» **REQUIREMENT**
Below this line is a set of entries; quote exactly the lines from the line that contains "ATOM 277 N N" to the line that contains "ATOM 280 O O", both lines included.

========================================================================

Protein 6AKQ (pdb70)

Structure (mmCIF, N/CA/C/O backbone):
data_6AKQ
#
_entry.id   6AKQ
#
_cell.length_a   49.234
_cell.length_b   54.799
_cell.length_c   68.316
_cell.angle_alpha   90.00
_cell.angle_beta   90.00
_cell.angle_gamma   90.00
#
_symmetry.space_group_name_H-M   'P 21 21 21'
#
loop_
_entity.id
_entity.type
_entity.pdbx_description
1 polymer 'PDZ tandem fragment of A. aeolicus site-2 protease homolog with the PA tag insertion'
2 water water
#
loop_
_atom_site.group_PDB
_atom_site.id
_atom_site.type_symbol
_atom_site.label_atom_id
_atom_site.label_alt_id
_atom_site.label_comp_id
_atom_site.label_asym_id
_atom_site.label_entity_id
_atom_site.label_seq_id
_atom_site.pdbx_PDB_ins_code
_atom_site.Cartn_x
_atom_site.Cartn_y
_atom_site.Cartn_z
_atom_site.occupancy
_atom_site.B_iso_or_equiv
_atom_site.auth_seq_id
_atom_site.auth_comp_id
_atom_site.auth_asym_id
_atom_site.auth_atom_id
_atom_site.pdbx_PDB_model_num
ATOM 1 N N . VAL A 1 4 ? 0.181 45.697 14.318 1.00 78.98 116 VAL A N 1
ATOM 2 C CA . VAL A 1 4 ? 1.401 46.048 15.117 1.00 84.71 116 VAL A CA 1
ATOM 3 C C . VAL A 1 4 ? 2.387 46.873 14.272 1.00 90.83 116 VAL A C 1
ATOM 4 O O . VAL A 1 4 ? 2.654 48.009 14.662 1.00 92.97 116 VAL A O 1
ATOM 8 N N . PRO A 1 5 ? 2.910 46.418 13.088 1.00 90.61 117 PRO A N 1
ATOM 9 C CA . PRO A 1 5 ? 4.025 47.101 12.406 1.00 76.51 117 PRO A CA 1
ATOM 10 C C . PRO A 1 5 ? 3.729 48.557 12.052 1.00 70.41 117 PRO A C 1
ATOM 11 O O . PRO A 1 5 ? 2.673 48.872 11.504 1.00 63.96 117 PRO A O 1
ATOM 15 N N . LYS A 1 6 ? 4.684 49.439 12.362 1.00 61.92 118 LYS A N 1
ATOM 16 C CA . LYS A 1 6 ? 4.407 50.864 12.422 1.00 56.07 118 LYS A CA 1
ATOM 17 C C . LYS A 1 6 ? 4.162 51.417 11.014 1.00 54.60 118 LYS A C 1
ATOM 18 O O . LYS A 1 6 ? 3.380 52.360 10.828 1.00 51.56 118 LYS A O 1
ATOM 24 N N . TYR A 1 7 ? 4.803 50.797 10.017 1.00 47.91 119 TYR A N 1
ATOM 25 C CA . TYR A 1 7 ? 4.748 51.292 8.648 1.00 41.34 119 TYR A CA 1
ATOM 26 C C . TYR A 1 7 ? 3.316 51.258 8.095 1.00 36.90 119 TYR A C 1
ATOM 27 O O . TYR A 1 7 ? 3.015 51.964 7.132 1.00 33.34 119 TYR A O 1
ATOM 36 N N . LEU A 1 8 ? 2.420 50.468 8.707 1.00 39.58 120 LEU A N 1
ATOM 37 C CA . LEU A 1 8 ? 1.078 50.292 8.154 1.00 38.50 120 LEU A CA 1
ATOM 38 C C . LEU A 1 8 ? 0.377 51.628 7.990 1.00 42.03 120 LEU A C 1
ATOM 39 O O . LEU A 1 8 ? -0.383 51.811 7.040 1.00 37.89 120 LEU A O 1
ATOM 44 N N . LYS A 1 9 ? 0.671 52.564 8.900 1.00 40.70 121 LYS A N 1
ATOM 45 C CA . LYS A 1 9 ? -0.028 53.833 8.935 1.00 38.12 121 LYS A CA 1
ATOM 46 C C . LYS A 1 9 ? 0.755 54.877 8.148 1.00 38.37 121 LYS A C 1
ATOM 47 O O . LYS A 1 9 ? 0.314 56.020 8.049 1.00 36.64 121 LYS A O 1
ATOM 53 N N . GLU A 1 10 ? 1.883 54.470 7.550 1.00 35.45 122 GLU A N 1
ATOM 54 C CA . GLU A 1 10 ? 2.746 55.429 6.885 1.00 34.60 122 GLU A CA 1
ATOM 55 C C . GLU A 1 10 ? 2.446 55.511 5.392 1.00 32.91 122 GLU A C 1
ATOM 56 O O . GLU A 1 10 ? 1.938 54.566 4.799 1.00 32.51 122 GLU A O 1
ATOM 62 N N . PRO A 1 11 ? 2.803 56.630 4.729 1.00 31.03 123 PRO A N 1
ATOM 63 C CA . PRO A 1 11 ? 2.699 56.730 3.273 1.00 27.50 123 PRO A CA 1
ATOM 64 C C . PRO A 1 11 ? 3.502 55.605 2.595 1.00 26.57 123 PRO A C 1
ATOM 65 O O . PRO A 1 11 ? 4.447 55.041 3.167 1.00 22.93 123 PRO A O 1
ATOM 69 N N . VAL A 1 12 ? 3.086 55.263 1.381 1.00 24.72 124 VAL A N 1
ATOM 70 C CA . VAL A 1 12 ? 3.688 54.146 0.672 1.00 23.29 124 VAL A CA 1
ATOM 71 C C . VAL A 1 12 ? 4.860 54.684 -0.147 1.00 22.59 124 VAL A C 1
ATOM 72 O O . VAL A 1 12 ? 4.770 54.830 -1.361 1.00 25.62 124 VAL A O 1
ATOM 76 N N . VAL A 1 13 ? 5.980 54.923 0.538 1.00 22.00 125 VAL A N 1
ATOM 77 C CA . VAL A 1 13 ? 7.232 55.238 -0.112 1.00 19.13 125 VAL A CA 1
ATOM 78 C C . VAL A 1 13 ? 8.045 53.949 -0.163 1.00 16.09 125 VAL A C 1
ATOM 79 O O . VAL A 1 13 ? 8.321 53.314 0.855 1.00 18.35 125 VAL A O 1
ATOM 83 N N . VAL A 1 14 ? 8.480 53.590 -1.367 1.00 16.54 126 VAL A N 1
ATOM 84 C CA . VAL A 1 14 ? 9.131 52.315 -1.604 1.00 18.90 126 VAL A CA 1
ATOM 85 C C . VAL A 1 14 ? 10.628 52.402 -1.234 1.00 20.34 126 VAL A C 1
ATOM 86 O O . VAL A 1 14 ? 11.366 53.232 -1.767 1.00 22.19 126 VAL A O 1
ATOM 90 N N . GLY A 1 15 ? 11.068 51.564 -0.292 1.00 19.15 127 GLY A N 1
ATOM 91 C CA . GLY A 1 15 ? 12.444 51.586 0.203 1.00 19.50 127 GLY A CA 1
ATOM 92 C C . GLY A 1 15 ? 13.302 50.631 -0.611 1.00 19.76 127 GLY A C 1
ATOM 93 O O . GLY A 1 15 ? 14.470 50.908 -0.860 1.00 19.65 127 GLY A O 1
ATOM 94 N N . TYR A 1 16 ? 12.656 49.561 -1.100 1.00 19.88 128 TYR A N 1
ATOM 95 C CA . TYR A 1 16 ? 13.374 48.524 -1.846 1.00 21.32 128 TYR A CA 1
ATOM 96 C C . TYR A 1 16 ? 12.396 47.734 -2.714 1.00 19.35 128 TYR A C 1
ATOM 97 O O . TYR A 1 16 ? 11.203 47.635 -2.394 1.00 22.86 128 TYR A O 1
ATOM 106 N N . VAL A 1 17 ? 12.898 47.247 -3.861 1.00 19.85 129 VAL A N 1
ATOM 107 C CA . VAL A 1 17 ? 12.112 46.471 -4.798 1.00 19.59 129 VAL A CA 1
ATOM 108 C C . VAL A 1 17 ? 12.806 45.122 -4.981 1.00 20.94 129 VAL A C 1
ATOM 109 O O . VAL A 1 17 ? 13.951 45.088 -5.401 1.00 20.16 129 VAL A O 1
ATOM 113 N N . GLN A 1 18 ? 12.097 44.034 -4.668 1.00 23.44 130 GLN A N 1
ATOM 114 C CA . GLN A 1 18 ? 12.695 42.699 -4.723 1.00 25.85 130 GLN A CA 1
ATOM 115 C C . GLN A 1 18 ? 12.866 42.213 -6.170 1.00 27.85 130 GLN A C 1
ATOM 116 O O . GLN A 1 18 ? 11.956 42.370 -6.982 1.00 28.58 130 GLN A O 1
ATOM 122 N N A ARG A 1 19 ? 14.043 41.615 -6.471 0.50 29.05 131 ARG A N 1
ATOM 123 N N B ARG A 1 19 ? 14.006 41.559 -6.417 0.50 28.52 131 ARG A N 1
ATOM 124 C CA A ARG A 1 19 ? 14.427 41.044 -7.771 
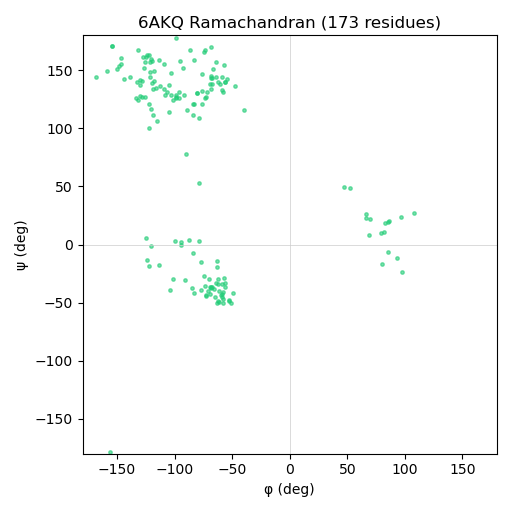0.50 29.42 131 ARG A CA 1
ATOM 125 C CA B ARG A 1 19 ? 14.372 40.976 -7.699 0.50 28.91 131 ARG A CA 1
ATOM 126 C C A ARG A 1 19 ? 13.295 40.104 -8.196 0.50 28.35 131 ARG A C 1
ATOM 127 C C B ARG A 1 19 ? 13.232 40.082 -8.176 0.50 27.89 131 ARG A C 1
ATOM 128 O O A ARG A 1 19 ? 12.777 39.341 -7.387 0.50 25.80 131 ARG A O 1
ATOM 129 O O B ARG A 1 19 ? 12.672 39.315 -7.399 0.50 25.13 131 ARG A O 1
ATOM 144 N N . ASP A 1 20 ? 12.843 40.247 -9.447 1.00 30.92 132 ASP A N 1
ATOM 145 C CA . ASP A 1 20 ? 11.897 39.340 -10.087 1.00 34.40 132 ASP A CA 1
ATOM 146 C C . ASP A 1 20 ? 10.500 39.396 -9.470 1.00 33.14 132 ASP A C 1
ATOM 147 O O . ASP A 1 20 ? 9.719 38.447 -9.612 1.00 32.09 132 ASP A O 1
ATOM 152 N N . SER A 1 21 ? 10.178 40.504 -8.798 1.00 26.89 133 SER A N 1
ATOM 153 C CA . SER A 1 21 ? 8.840 40.692 -8.262 1.00 26.70 133 SER A CA 1
ATOM 154 C C . SER A 1 21 ? 7.940 41.320 -9.330 1.00 23.33 133 SER A C 1
ATOM 155 O O . SER A 1 21 ? 8.430 41.818 -10.334 1.00 23.66 133 SER A O 1
ATOM 158 N N . ILE A 1 22 ? 6.622 41.323 -9.091 1.00 23.14 134 ILE A N 1
ATOM 159 C CA . ILE A 1 22 ? 5.707 42.102 -9.920 1.00 23.03 134 ILE A CA 1
ATOM 160 C C . ILE A 1 22 ? 6.197 43.552 -9.989 1.00 23.98 134 ILE A C 1
ATOM 161 O O . ILE A 1 22 ? 6.336 44.142 -11.064 1.00 21.85 134 ILE A O 1
ATOM 166 N N . ALA A 1 23 ? 6.529 44.102 -8.817 1.00 22.46 135 ALA A N 1
ATOM 167 C CA . ALA A 1 23 ? 6.959 45.493 -8.717 1.00 22.69 135 ALA A CA 1
ATOM 168 C C . ALA A 1 23 ? 8.178 45.745 -9.600 1.00 23.40 135 ALA A C 1
ATOM 169 O O . ALA A 1 23 ? 8.267 46.781 -10.262 1.00 20.55 135 ALA A O 1
ATOM 171 N N . GLN A 1 24 ? 9.128 44.794 -9.614 1.00 24.50 136 GLN A N 1
ATOM 172 C CA . GLN A 1 24 ? 10.339 45.053 -10.375 1.00 28.25 136 GLN A CA 1
ATOM 173 C C . GLN A 1 24 ? 10.034 45.001 -11.863 1.00 28.70 136 GLN A C 1
ATOM 174 O O . GLN A 1 24 ? 10.558 45.812 -12.626 1.00 29.50 136 GLN A O 1
ATOM 180 N N . LYS A 1 25 ? 9.182 44.039 -12.246 1.00 29.07 137 LYS A N 1
ATOM 181 C CA . LYS A 1 25 ? 8.884 43.741 -13.639 1.00 32.82 137 LYS A CA 1
ATOM 182 C C . LYS A 1 25 ? 8.098 44.885 -14.266 1.00 33.86 137 LYS A C 1
ATOM 183 O O . LYS A 1 25 ? 8.338 45.216 -15.416 1.00 39.36 137 LYS A O 1
ATOM 189 N N . ILE A 1 26 ? 7.189 45.503 -13.511 1.00 30.48 138 ILE A N 1
ATOM 190 C CA . ILE A 1 26 ? 6.402 46.
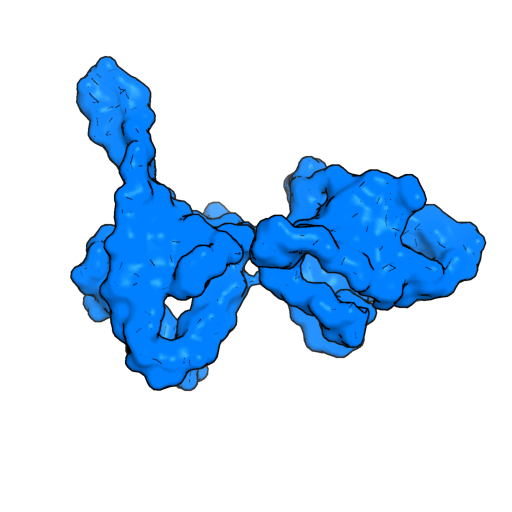615 -14.031 1.00 33.86 138 ILE A CA 1
ATOM 191 C C . ILE A 1 26 ? 7.140 47.957 -13.915 1.00 37.59 138 ILE A C 1
ATOM 192 O O . ILE A 1 26 ? 6.632 48.976 -14.399 1.00 40.15 138 ILE A O 1
ATOM 197 N N . GLY A 1 27 ? 8.304 47.979 -13.248 1.00 35.56 139 GLY A N 1
ATOM 198 C CA . GLY A 1 27 ? 9.161 49.156 -13.235 1.00 34.06 139 GLY A CA 1
ATOM 199 C C . GLY A 1 27 ? 9.009 50.075 -12.004 1.00 32.81 139 GLY A C 1
ATOM 200 O O . GLY A 1 27 ? 9.374 51.245 -12.081 1.00 32.10 139 GLY A O 1
ATOM 201 N N . ILE A 1 28 ? 8.528 49.566 -10.859 1.00 27.16 140 ILE A N 1
ATOM 202 C CA . ILE A 1 28 ? 8.572 50.371 -9.637 1.00 23.95 140 ILE A CA 1
ATOM 203 C C . ILE A 1 28 ? 10.034 50.522 -9.217 1.00 23.46 140 ILE A C 1
ATOM 204 O O . ILE A 1 28 ? 10.826 49.595 -9.387 1.00 23.00 140 ILE A O 1
ATOM 209 N N . LYS A 1 29 ? 10.404 51.685 -8.654 1.00 22.22 141 LYS A N 1
ATOM 210 C CA A LYS A 1 29 ? 11.772 51.968 -8.260 0.50 22.05 141 LYS A CA 1
ATOM 211 C CA B LYS A 1 29 ? 11.772 51.916 -8.236 0.50 22.18 141 LYS A CA 1
ATOM 212 C C . LYS A 1 29 ? 11.788 52.444 -6.805 1.00 23.63 141 LYS A C 1
ATOM 213 O O . LYS A 1 29 ? 10.804 53.058 -6.346 1.00 20.55 141 LYS A O 1
ATOM 224 N N . PRO A 1 30 ? 12.899 52.202 -6.056 1.00 22.07 142 PRO A N 1
ATOM 225 C CA . PRO A 1 30 ? 13.051 52.733 -4.704 1.00 21.74 142 PRO A CA 1
ATOM 226 C C . PRO A 1 30 ? 12.853 54.241 -4.799 1.00 21.71 142 PRO A C 1
ATOM 227 O O . PRO A 1 30 ? 13.286 54.885 -5.754 1.00 21.50 142 PRO A O 1
ATOM 231 N N . GLY A 1 31 ? 12.196 54.816 -3.795 1.00 19.97 143 GLY A N 1
ATOM 232 C CA . GLY A 1 31 ? 11.936 56.238 -3.848 1.00 19.31 143 GLY A CA 1
ATOM 233 C C . GLY A 1 31 ? 10.530 56.554 -4.357 1.00 22.59 143 GLY A C 1
ATOM 234 O O . GLY A 1 31 ? 10.013 57.618 -4.066 1.00 23.41 143 GLY A O 1
ATOM 235 N N . ASP A 1 32 ? 9.897 55.653 -5.124 1.00 21.19 144 ASP A N 1
ATOM 236 C CA . ASP A 1 32 ? 8.558 55.959 -5.640 1.00 20.75 144 ASP A CA 1
ATOM 237 C C . ASP A 1 32 ? 7.561 56.033 -4.492 1.00 20.37 144 ASP A C 1
ATOM 238 O O . ASP A 1 32 ? 7.698 55.327 -3.506 1.00 22.14 144 ASP A O 1
ATOM 243 N N . LYS A 1 33 ? 6.509 56.849 -4.673 1.00 22.27 145 LYS A N 1
ATOM 244 C CA . LYS A 1 33 ? 5.444 56.922 -3.691 1.00 22.39 145 LYS A CA 1
ATOM 245 C C . LYS A 1 33 ? 4.148 56.520 -4.388 1.00 22.76 145 LYS A C 1
ATOM 246 O O . LYS A 1 33 ? 3.712 57.191 -5.326 1.00 24.36 145 LYS A O 1
ATOM 252 N N . ILE A 1 34 ? 3.556 55.416 -3.924 1.00 21.53 146 ILE A N 1
ATOM 253 C CA . ILE A 1 34 ? 2.312 54.952 -4.521 1.00 22.77 146 ILE A CA 1
ATOM 254 C C . ILE A 1 34 ? 1.151 55.758 -3.943 1.00 19.54 146 ILE A C 1
ATOM 255 O O . ILE A 1 34 ? 1.001 55.857 -2.727 1.00 21.52 146 ILE A O 1
ATOM 260 N N . ILE A 1 35 ? 0.315 56.268 -4.836 1.00 19.80 147 ILE A N 1
ATOM 261 C CA . ILE A 1 35 ? -0.734 57.197 -4.424 1.00 20.91 147 ILE A CA 1
ATOM 262 C C . ILE A 1 35 ? -2.133 56.737 -4.830 1.00 19.28 147 ILE A C 1
ATOM 263 O O . ILE A 1 35 ? -3.101 57.273 -4.317 1.00 21.80 147 ILE A O 1
ATOM 268 N N . LYS A 1 36 ? -2.246 55.754 -5.712 1.00 18.47 148 LYS A N 1
ATOM 269 C CA . LYS A 1 36 ? -3.576 55.313 -6.095 1.00 20.89 148 LYS A CA 1
ATOM 270 C C . LYS A 1 36 ? -3.439 54.008 -6.874 1.00 20.85 148 LYS A C 1
ATOM 271 O O . LYS A 1 36 ? -2.483 53.828 -7.623 1.00 22.26 148 LYS A O 1
ATOM 277 N N . ILE A 1 37 ? -4.401 53.089 -6.683 1.00 20.21 149 ILE A N 1
ATOM 278 C CA . ILE A 1 37 ? -4.390 51.909 -7.520 1.00 20.64 149 ILE A CA 1
ATOM 279 C C . ILE A 1 37 ? -5.829 51.666 -7.996 1.00 20.09 149 ILE A C 1
ATOM 280 O O . ILE A 1 37 ? -6.673 51.607 -7.147 1.00 18.92 149 ILE A O 1
ATOM 293 C CA . GLY A 1 39 ? -10.164 53.358 -8.007 1.00 26.46 151 GLY A CA 1
ATOM 294 C C . GLY A 1 39 ? -9.902 53.566 -6.505 1.00 27.90 151 GLY A C 1
ATOM 295 O O . GLY A 1 39 ? -10.659 54.249 -5.814 1.00 28.77 151 GLY A O 1
ATOM 296 N N . TYR A 1 40 ? -8.821 52.978 -5.971 1.00 25.99 152 TYR A N 1
ATOM 297 C CA . TYR A 1 40 ? -8.567 53.108 -4.540 1.00 22.32 152 TYR A CA 1
ATOM 298 C C . TYR A 1 40 ? -7.470 54.128 -4.253 1.00 24.11 152 TYR A C 1
ATOM 299 O O . TYR A 1 40 ? -6.356 54.010 -4.747 1.00 20.14 152 TYR A O 1
ATOM 308 N N . GLU A 1 41 ? -7.783 55.066 -3.351 1.00 26.25 153 GLU A N 1
ATOM 309 C CA A GLU A 1 41 ? -6.822 56.031 -2.841 0.50 27.64 153 GLU A CA 1
ATOM 310 C CA B GLU A 1 41 ? -6.799 56.024 -2.877 0.50 27.31 153 GLU A CA 1
ATOM 311 C C . GLU A 1 41 ? -5.798 55.290 -1.987 1.00 25.85 153 GLU A C 1
ATOM 312 O O . GLU A 1 41 ? -6.155 54.437 -1.188 1.00 28.25 153 GLU A O 1
ATOM 323 N N . VAL A 1 42 ? -4.519 55.604 -2.179 1.00 25.29 154 VAL A N 1
ATOM 324 C CA . VAL A 1 42 ? -3.497 54.977 -1.372 1.00 23.90 154 VAL A CA 1
ATOM 325 C C . VAL A 1 42 ? -2.834 56.064 -0.533 1.00 25.49 154 VAL A C 1
ATOM 326 O O . VAL A 1 42 ? -2.023 56.815 -1.052 1.00 24.03 154 VAL A O 1
ATOM 330 N N . ARG A 1 43 ? -3.133 56.091 0.761 1.00 29.34 155 ARG A N 1
ATOM 331 C CA . ARG A 1 43 ? -2.572 57.107 1.627 1.00 29.69 155 ARG A CA 1
ATOM 332 C C . ARG A 1 43 ? -1.486 56.422 2.427 1.00 29.95 155 ARG A C 1
ATOM 333 O O . ARG A 1 43 ? -0.452 57.026 2.695 1.00 33.53 155 ARG A O 1
ATOM 341 N N . THR A 1 44 ? -1.771 55.173 2.833 1.00 23.57 156 THR A N 1
ATOM 342 C CA . THR A 1 44 ? -0.919 54.403 3.713 1.00 25.89 156 THR A CA 1
ATOM 343 C C . THR A 1 44 ? -0.711 53.018 3.137 1.00 25.95 156 THR A C 1
ATOM 344 O O . THR A 1 44 ? -1.449 52.590 2.248 1.00 26.75 156 THR A O 1
ATOM 348 N N . TRP A 1 45 ? 0.262 52.303 3.703 1.00 25.00 157 TRP A N 1
ATOM 349 C CA . TRP A 1 45 ? 0.533 50.928 3.332 1.00 24.87 157 TRP A CA 1
ATOM 350 C C . TRP A 1 45 ? -0.714 50.066 3.559 1.00 25.34 157 TRP A C 1
ATOM 351 O O . TRP A 1 45 ? -0.973 49.106 2.847 1.00 22.31 157 TRP A O 1
ATOM 362 N N . GLU A 1 46 ? -1.474 50.405 4.596 1.00 27.87 158 GLU A N 1
ATOM 363 C CA . GLU A 1 46 ? -2.642 49.611 4.941 1.00 28.41 158 GLU A CA 1
ATOM 364 C C . GLU A 1 46 ? -3.658 49.777 3.818 1.00 21.93 158 GLU A C 1
ATOM 365 O O . GLU A 1 46 ? -4.348 48.825 3.457 1.00 28.54 158 GLU A O 1
ATOM 371 N N . ASP A 1 47 ? -3.726 50.983 3.267 1.00 23.93 159 ASP A N 1
ATOM 372 C CA . ASP A 1 47 ? -4.621 51.266 2.153 1.00 21.55 159 ASP A CA 1
ATOM 373 C C . ASP A 1 47 ? -4.249 50.399 0.949 1.00 24.68 159 ASP A C 1
ATOM 374 O O . ASP A 1 47 ? -5.119 49.760 0.360 1.00 23.66 159 ASP A O 1
ATOM 379 N N . LEU A 1 48 ? -2.956 50.380 0.593 1.00 20.41 160 LEU A N 1
ATOM 380 C CA . LEU A 1 48 ? -2.484 49.545 -0.506 1.00 20.75 160 LEU A CA 1
ATOM 381 C C . LEU A 1 48 ? -2.788 48.061 -0.257 1.00 19.84 160 LEU A C 1
ATOM 382 O O . LEU A 1 48 ? -3.248 47.380 -1.180 1.00 20.04 160 LEU A O 1
ATOM 387 N N . ARG A 1 49 ? -2.534 47.548 0.964 1.00 20.80 161 ARG A N 1
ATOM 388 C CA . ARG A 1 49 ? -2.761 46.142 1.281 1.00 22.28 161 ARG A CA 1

========================================================================

» **TASK RESULT**
ATOM 277 N N . ILE A 1 37 ? -4.401 53.089 -6.683 1.00 20.21 149 ILE A N 1
ATOM 278 C CA . ILE A 1 37 ? -4.390 51.909 -7.520 1.00 20.64 149 ILE A CA 1
ATOM 279 C C . ILE A 1 37 ? -5.829 51.666 -7.996 1.00 20.09 149 ILE A C 1
ATOM 280 O O . ILE A 1 37 ? -6.673 51.607 -7.147 1.00 18.92 149 ILE A O 1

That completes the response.